Damascus Gate
- Author: Robert Stone
- Language: English
- Genre: Literary fiction · Political thriller
- Publisher: Houghton Mifflin
- Publication date: May 14, 1998
- Publication place: United States
- Media type: Print (hardcover & paperback)
- Pages: 512 pp.
- Awards: Finalist, National Book Award for Fiction (1998)
- ISBN: 0-395-66569-8
- Preceded by: Outerbridge Reach
- Followed by: Bay of Souls

= Damascus Gate (novel) =

1998 novel by Robert Stone

Damascus Gate is a novel by American author Robert Stone, published in 1998. Set in Jerusalem during the 1990s, the book was a finalist for the National Book Award.

==Plot summary==

The protagonist of the book is Christopher Lucas, an American freelance journalist who is investigating religious and political tensions in Israel.

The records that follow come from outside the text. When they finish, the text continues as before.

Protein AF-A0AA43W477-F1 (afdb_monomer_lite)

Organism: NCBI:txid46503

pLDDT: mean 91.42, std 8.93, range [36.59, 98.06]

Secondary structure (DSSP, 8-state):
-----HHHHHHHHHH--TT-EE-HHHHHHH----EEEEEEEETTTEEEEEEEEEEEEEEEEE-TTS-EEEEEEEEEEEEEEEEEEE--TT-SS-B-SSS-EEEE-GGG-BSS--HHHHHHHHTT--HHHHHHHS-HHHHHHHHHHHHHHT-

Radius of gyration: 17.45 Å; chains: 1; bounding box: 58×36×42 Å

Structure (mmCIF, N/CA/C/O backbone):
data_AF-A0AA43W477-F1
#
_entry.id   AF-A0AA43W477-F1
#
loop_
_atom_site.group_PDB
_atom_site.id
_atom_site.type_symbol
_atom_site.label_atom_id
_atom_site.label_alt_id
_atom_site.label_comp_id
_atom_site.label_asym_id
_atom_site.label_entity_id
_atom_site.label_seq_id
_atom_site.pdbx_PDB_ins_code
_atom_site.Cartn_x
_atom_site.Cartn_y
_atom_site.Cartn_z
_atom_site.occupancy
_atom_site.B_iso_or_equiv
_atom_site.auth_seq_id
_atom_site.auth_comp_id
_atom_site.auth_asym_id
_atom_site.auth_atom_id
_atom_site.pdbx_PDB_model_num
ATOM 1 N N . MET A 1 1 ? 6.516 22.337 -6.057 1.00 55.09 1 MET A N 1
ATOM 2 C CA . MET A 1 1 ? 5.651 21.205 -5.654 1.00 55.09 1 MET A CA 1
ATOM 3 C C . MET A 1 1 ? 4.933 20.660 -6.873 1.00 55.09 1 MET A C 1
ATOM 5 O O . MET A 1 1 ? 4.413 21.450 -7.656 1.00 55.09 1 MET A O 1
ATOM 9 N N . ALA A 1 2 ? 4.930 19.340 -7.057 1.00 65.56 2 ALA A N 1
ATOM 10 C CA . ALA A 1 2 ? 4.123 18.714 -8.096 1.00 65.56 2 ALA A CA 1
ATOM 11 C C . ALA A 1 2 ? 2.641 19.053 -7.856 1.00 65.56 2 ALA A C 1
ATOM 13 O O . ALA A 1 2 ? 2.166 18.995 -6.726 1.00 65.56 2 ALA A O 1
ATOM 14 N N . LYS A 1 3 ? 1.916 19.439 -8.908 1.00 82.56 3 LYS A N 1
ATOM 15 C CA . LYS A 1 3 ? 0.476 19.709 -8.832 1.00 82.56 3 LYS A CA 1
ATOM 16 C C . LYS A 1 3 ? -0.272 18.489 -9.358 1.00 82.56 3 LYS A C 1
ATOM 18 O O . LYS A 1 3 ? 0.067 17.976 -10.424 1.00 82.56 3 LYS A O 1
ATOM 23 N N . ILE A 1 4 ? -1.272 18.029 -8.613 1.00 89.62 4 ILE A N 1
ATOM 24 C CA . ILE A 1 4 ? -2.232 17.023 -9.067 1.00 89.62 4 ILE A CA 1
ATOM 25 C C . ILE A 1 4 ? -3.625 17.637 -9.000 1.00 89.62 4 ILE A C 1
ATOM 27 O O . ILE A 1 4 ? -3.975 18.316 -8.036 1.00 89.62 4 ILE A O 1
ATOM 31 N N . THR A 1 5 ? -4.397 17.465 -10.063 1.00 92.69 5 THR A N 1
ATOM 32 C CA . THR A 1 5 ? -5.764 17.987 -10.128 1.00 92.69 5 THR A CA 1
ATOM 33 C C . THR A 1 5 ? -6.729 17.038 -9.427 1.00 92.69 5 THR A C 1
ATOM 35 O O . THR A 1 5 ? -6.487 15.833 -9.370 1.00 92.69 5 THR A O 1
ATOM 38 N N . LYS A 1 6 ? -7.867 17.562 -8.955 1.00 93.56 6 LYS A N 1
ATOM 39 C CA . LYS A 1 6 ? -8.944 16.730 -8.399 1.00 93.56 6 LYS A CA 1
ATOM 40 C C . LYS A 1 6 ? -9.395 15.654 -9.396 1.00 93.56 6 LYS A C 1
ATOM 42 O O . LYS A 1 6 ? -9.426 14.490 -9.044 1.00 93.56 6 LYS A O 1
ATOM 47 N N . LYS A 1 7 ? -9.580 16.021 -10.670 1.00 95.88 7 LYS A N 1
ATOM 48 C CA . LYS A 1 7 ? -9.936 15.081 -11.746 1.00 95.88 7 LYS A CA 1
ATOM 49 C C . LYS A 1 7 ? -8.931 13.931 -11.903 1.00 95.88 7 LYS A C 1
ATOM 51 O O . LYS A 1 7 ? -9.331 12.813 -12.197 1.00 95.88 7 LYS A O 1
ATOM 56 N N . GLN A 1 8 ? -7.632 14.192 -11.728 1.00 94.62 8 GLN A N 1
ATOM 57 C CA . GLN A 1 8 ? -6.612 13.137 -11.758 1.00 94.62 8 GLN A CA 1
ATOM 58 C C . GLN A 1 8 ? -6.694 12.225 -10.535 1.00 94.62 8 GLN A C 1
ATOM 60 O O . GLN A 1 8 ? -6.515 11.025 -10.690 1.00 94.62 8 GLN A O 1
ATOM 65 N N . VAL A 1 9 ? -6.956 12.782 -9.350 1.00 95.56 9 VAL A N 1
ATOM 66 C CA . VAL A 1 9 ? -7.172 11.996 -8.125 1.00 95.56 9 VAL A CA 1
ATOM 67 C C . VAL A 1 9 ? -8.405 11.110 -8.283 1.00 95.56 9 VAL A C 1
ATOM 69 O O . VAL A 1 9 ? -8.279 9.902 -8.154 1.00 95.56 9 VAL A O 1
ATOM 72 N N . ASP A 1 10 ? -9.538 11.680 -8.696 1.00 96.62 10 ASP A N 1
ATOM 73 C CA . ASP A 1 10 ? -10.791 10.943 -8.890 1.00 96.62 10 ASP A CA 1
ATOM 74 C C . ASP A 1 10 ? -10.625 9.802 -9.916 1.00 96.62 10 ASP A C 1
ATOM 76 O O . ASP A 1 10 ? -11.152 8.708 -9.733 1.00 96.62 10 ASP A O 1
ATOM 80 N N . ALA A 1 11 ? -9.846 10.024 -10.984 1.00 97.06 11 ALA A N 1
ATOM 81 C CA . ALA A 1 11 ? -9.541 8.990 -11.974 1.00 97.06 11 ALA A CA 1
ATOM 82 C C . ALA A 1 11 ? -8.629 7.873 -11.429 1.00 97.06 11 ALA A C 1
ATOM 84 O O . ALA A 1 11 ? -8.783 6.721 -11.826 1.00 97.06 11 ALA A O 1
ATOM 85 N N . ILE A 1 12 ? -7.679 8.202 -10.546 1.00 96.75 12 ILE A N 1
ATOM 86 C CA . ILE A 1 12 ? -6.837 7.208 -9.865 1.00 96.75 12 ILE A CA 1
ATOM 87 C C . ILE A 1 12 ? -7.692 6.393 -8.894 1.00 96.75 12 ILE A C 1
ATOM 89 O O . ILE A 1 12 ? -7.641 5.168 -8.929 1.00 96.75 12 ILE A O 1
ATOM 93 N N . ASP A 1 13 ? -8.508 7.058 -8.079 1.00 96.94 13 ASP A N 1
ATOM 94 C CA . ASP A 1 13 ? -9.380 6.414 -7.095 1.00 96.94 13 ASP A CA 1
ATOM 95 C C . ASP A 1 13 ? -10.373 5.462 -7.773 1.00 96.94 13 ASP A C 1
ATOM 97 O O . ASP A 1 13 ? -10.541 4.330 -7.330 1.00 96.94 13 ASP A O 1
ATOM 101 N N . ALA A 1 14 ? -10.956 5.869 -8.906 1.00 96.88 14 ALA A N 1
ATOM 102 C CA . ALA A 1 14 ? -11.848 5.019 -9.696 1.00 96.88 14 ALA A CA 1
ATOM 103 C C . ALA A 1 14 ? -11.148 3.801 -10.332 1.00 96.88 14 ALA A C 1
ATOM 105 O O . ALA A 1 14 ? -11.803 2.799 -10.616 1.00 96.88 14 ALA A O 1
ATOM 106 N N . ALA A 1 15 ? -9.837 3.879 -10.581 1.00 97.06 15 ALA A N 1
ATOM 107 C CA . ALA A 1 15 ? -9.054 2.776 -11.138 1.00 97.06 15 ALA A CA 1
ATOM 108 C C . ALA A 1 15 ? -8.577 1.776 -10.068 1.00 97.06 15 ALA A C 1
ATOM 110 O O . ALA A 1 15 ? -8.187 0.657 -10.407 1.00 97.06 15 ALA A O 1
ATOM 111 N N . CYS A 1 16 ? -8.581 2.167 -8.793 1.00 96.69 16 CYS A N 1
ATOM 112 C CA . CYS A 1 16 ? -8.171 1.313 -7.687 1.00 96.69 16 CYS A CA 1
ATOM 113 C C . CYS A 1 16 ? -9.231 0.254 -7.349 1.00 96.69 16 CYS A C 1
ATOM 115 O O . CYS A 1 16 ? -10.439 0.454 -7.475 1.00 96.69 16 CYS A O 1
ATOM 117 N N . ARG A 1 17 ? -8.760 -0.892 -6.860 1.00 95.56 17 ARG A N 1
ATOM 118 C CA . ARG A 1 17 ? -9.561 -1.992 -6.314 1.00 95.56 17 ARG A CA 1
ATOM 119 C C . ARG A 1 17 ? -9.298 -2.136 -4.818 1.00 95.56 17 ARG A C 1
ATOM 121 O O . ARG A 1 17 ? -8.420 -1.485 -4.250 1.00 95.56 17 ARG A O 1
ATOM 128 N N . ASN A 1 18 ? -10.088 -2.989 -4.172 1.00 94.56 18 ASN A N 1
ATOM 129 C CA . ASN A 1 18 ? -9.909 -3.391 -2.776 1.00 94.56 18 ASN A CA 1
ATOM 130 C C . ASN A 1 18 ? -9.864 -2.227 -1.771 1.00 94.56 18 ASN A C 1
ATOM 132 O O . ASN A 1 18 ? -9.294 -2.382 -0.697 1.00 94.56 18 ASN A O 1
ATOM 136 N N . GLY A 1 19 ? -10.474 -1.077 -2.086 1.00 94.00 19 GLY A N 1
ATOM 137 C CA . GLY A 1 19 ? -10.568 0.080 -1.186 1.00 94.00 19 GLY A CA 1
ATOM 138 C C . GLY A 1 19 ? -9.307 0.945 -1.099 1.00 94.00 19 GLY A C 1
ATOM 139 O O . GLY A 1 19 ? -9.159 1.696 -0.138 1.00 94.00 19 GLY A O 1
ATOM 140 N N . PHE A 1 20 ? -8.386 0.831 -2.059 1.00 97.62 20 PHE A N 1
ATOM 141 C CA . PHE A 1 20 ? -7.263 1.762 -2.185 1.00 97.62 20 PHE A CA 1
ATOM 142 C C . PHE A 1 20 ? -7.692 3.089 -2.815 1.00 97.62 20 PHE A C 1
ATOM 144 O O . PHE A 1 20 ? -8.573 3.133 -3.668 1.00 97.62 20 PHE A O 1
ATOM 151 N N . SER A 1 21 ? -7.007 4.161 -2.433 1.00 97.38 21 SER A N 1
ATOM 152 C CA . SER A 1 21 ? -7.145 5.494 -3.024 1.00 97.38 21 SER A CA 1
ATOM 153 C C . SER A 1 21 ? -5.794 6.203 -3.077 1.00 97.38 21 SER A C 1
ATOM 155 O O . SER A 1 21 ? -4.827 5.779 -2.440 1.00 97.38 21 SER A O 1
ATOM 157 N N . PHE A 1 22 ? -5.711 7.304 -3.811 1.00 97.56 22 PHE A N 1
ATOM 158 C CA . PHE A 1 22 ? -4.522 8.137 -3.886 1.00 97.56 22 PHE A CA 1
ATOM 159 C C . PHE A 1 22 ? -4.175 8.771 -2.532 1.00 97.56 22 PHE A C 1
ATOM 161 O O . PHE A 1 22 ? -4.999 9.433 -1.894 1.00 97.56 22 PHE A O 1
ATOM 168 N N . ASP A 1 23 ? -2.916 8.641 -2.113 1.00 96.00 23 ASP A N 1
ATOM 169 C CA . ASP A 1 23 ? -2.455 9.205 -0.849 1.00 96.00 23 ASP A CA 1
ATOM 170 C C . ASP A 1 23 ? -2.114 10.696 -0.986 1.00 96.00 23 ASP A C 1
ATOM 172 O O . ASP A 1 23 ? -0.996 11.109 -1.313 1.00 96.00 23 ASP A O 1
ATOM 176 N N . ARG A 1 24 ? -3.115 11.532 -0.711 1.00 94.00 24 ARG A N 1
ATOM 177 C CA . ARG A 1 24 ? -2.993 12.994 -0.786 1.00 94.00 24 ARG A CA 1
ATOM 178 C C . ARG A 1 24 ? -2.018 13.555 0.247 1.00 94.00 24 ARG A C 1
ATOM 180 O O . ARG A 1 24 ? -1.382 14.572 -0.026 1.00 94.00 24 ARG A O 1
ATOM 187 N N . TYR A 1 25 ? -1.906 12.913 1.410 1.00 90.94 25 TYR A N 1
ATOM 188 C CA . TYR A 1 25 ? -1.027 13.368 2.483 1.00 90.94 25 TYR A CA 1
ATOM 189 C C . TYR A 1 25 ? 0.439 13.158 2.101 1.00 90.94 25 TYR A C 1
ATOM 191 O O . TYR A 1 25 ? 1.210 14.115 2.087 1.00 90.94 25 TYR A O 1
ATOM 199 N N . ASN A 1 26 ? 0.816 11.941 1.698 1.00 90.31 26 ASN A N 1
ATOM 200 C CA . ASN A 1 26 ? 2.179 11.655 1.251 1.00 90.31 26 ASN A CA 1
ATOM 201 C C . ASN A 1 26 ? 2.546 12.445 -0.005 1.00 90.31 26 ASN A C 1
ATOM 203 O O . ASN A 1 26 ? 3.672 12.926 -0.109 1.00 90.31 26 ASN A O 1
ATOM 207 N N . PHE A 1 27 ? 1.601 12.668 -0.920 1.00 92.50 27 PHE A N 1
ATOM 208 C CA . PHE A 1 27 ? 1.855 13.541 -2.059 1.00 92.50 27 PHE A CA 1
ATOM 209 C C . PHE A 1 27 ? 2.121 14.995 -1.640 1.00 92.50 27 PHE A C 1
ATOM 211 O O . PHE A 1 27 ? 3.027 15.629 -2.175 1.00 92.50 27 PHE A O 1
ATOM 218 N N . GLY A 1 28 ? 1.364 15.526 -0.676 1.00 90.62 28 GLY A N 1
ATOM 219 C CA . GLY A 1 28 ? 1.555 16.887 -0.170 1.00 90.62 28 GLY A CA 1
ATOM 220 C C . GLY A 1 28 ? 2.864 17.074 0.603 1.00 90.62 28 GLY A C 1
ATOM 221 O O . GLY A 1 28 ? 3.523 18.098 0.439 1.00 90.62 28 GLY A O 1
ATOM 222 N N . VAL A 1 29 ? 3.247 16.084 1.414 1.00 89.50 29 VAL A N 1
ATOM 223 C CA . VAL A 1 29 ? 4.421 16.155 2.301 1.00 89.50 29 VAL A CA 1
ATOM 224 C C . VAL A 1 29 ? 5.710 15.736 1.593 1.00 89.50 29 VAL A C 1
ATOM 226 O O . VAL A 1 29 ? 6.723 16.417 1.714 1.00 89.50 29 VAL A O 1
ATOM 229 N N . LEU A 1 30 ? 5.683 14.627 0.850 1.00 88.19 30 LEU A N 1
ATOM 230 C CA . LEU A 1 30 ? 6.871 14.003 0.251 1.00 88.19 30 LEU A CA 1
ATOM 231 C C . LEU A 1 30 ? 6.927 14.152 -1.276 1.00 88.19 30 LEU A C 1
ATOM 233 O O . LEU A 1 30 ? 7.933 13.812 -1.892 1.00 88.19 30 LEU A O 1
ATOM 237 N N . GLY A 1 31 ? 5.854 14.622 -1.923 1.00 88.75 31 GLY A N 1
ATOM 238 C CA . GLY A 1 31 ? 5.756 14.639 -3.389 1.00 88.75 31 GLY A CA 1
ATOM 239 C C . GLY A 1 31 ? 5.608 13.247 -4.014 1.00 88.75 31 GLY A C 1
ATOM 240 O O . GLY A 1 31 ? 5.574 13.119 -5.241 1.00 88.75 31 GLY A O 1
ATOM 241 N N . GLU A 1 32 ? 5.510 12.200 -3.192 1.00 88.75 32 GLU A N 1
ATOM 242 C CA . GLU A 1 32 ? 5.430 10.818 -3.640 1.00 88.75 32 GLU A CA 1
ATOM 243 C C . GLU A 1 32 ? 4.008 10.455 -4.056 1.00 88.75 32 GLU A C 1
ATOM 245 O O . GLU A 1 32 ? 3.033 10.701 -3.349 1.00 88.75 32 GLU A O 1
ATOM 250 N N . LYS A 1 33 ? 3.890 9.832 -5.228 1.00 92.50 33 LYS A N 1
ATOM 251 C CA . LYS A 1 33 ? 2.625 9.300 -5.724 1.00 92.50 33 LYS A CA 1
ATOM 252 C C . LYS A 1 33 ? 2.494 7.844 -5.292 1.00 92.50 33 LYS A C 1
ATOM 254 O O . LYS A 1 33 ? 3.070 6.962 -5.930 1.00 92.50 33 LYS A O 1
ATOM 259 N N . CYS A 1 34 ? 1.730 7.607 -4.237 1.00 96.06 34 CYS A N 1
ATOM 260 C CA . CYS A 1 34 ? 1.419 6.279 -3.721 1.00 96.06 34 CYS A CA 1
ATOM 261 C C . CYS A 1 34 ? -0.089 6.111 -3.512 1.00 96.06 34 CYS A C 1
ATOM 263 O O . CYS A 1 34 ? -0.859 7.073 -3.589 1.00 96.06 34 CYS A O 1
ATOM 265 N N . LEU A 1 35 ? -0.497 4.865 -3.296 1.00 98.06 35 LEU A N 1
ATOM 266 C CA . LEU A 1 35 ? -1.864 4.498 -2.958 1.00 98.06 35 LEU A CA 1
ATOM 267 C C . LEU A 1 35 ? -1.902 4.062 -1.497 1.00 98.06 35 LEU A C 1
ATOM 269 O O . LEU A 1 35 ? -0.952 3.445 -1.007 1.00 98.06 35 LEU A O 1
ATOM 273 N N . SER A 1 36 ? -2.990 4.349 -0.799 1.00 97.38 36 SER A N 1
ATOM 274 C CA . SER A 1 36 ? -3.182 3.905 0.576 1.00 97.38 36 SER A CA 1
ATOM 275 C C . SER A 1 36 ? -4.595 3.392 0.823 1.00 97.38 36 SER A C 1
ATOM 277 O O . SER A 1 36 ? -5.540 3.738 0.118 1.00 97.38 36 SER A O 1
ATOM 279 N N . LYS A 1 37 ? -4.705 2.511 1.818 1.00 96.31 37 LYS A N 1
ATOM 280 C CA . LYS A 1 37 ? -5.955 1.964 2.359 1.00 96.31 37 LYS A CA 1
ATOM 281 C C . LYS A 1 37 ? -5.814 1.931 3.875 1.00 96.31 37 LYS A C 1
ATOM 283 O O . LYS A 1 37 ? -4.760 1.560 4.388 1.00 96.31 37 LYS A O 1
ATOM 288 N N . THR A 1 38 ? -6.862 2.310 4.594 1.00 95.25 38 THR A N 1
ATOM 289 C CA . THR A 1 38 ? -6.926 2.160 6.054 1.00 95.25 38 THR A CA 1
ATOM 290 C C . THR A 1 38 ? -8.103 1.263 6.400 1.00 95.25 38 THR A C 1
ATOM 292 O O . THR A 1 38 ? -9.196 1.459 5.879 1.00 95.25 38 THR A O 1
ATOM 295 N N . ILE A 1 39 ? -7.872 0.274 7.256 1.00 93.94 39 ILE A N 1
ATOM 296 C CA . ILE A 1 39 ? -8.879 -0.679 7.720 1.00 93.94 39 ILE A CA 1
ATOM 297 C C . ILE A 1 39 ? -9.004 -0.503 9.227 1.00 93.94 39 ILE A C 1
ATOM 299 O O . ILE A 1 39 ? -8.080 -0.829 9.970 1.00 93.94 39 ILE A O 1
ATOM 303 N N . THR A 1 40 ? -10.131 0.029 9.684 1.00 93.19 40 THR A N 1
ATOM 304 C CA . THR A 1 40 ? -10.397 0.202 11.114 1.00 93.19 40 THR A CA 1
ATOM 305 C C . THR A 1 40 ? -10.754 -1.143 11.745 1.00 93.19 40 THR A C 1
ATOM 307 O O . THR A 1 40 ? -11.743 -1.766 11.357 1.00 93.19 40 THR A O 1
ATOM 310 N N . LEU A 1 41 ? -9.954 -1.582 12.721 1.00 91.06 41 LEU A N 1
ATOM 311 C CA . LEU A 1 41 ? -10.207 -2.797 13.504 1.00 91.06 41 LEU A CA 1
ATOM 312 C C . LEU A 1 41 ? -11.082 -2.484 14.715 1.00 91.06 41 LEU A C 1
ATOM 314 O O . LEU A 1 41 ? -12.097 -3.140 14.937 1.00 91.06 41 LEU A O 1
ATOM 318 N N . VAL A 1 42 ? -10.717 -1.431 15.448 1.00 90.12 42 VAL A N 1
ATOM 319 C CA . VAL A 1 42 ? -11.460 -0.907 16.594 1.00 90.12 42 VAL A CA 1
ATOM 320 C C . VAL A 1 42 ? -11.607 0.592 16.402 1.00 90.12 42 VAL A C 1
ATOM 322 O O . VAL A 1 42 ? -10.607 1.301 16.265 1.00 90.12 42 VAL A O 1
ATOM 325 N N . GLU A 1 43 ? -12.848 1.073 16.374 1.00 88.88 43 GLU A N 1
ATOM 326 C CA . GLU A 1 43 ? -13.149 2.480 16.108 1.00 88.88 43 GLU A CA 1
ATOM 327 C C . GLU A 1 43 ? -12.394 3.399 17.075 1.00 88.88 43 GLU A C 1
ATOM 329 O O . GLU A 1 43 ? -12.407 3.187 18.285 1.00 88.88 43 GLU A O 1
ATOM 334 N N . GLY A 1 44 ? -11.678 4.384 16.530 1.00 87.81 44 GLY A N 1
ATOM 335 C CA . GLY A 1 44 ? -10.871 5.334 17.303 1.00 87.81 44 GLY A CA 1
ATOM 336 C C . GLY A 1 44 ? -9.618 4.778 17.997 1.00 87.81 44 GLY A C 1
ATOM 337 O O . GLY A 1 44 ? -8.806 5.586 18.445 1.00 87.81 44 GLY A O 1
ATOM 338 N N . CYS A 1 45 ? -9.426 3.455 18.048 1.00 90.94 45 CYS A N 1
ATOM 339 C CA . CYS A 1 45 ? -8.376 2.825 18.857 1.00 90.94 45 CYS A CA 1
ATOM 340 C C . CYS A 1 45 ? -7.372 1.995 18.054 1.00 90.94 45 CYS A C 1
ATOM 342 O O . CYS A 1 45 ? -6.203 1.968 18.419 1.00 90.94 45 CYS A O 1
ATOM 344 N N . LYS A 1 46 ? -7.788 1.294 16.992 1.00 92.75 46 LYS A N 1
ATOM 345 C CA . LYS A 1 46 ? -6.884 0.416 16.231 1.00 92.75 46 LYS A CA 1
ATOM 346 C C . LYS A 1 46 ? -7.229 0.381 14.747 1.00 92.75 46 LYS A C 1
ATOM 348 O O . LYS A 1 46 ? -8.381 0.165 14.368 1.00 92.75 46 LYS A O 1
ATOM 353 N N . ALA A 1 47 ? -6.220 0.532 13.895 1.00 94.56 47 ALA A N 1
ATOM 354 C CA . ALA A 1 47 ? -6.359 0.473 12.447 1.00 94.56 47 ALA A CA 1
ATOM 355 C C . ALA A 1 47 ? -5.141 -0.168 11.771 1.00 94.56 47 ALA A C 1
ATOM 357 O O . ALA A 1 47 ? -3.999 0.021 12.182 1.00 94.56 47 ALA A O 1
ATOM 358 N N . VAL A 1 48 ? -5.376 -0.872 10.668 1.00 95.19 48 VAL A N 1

Lucas uncovers a plot to blow up the Dome of the Rock and rebuild the Third Temple. Other important characters in the book (who like Lucas are also American) include Sonia Barnes, a Jewish-Sufi mystic who has a romantic relationship with Lucas; Adam De Kuff, a mentally unstable man from a prominent New Orleans family who quotes the Zohar and claims to be the Messiah; and Raziel Melker, a heroin addict and the son of a senator who is devoted to De Kuff but whose motives are unclear.

The novel contains many other characters, including rabbis, imams, priests, missionaries, settlers, and activists. "Surprisingly, however, in this novel about Jerusalem, none of the main characters is Israeli or Palestinian."

==Inspiration==

Christopher Lucas, the protagonist in Damascus Gate, is considered by some (including Robert Stone's biographer) to be semi-autobiographical. Stone, like Lucas, was a journalist, and there are several biographical parallels between them. Stone's mother hinted that his father might have been Jewish, though this was never confirmed, mirroring Lucas's background of having a Jewish father and a Catholic mother, yet being raised Catholic. Both Stone and Lucas experienced the absence of their fathers, who were described as more of a "rumor rather than a presence." Additionally, both attended Catholic schools and had mothers who would bring them to the King Cole Bar at the St. Regis Hotel.

One critic, Adam Kirsch, compared the relationship between Adam De Kuff and Raziel Melker to Jesus and Paul. Another writer, Madison Smartt Bell, sees the relationship as more akin to Sabbatai Zevi and his disciple (and promoter) Nathan of Gaza, with the narrative of Damascus Gate echoing the real-life saga of the 17th-century Sabbatean cult. Bell quotes from Robert Stone's preface to the Franklin Library first edition of Damascus Gate to demonstrate that this connection with the 17th century false messiah was actually the author's intent.

==Influence and significance==

Damascus Gate received mostly positive reviews for its suspenseful plot and complex character development. Bill Ott wrote that Damascus Gate was "the best novel of the year" and "a compelling novel of ideas, securely grounded in the stones of Jerusalem." Sybil Steinberg called the novel "bold and bracing, ambitious and inspired," and wrote that "Damascus Gate is, even for its flaws, an astonishment." Kirkus Reviews said that the book's "intensity of its characters’ emotions maintains high interest and irresistibly mounting suspense. Stone’s boldest and, arguably, best novel is ... not to be missed."

Some critics viewed Damascus Gate as a deeply flawed work. Hillel Halkin said that the book "is really a rip-off of a country and a tradition that deserve better at his hands." Robert S. Frederickson wrote that Stone’s language in this novel "has a cracked and schizoid relation to reality and cannot assuage the sense of existential dread that haunts his world." Jonathan Rosen called the novel "an American religious fantasy."

But most critics praised the novel. Michiko Kakutani described the second half of the book as "masterly, thrilling, coiled and somehow both inevitable and surprising." Lawrence Rungren called it a "powerful literary thriller" and "a vivid, multilayered tale of the darkness that too often bedevils humanity's search for the light." John Garvey wrote that "Stone shows how close and at the same time how far apart are the worlds of the nihilist and the genuine believer. And if you feel uncomfortable with the ideas that crop up here, read the book as a great thriller. It works wonderfully at both levels."

==Market impact==

In 1992, Stone received a $600,000 advance for what would become Damascus Gate. When the book was finally published in 1998, he embarked on a nationwide book tour, which proved to be highly successful. Damascus Gate sold nearly 112,000 copies in hardcover, while the paperback rights were auctioned to Simon & Schuster for $357,500. Additionally, the novel secured a $100,000 deal for inclusion in the Book-of-the-Month Club.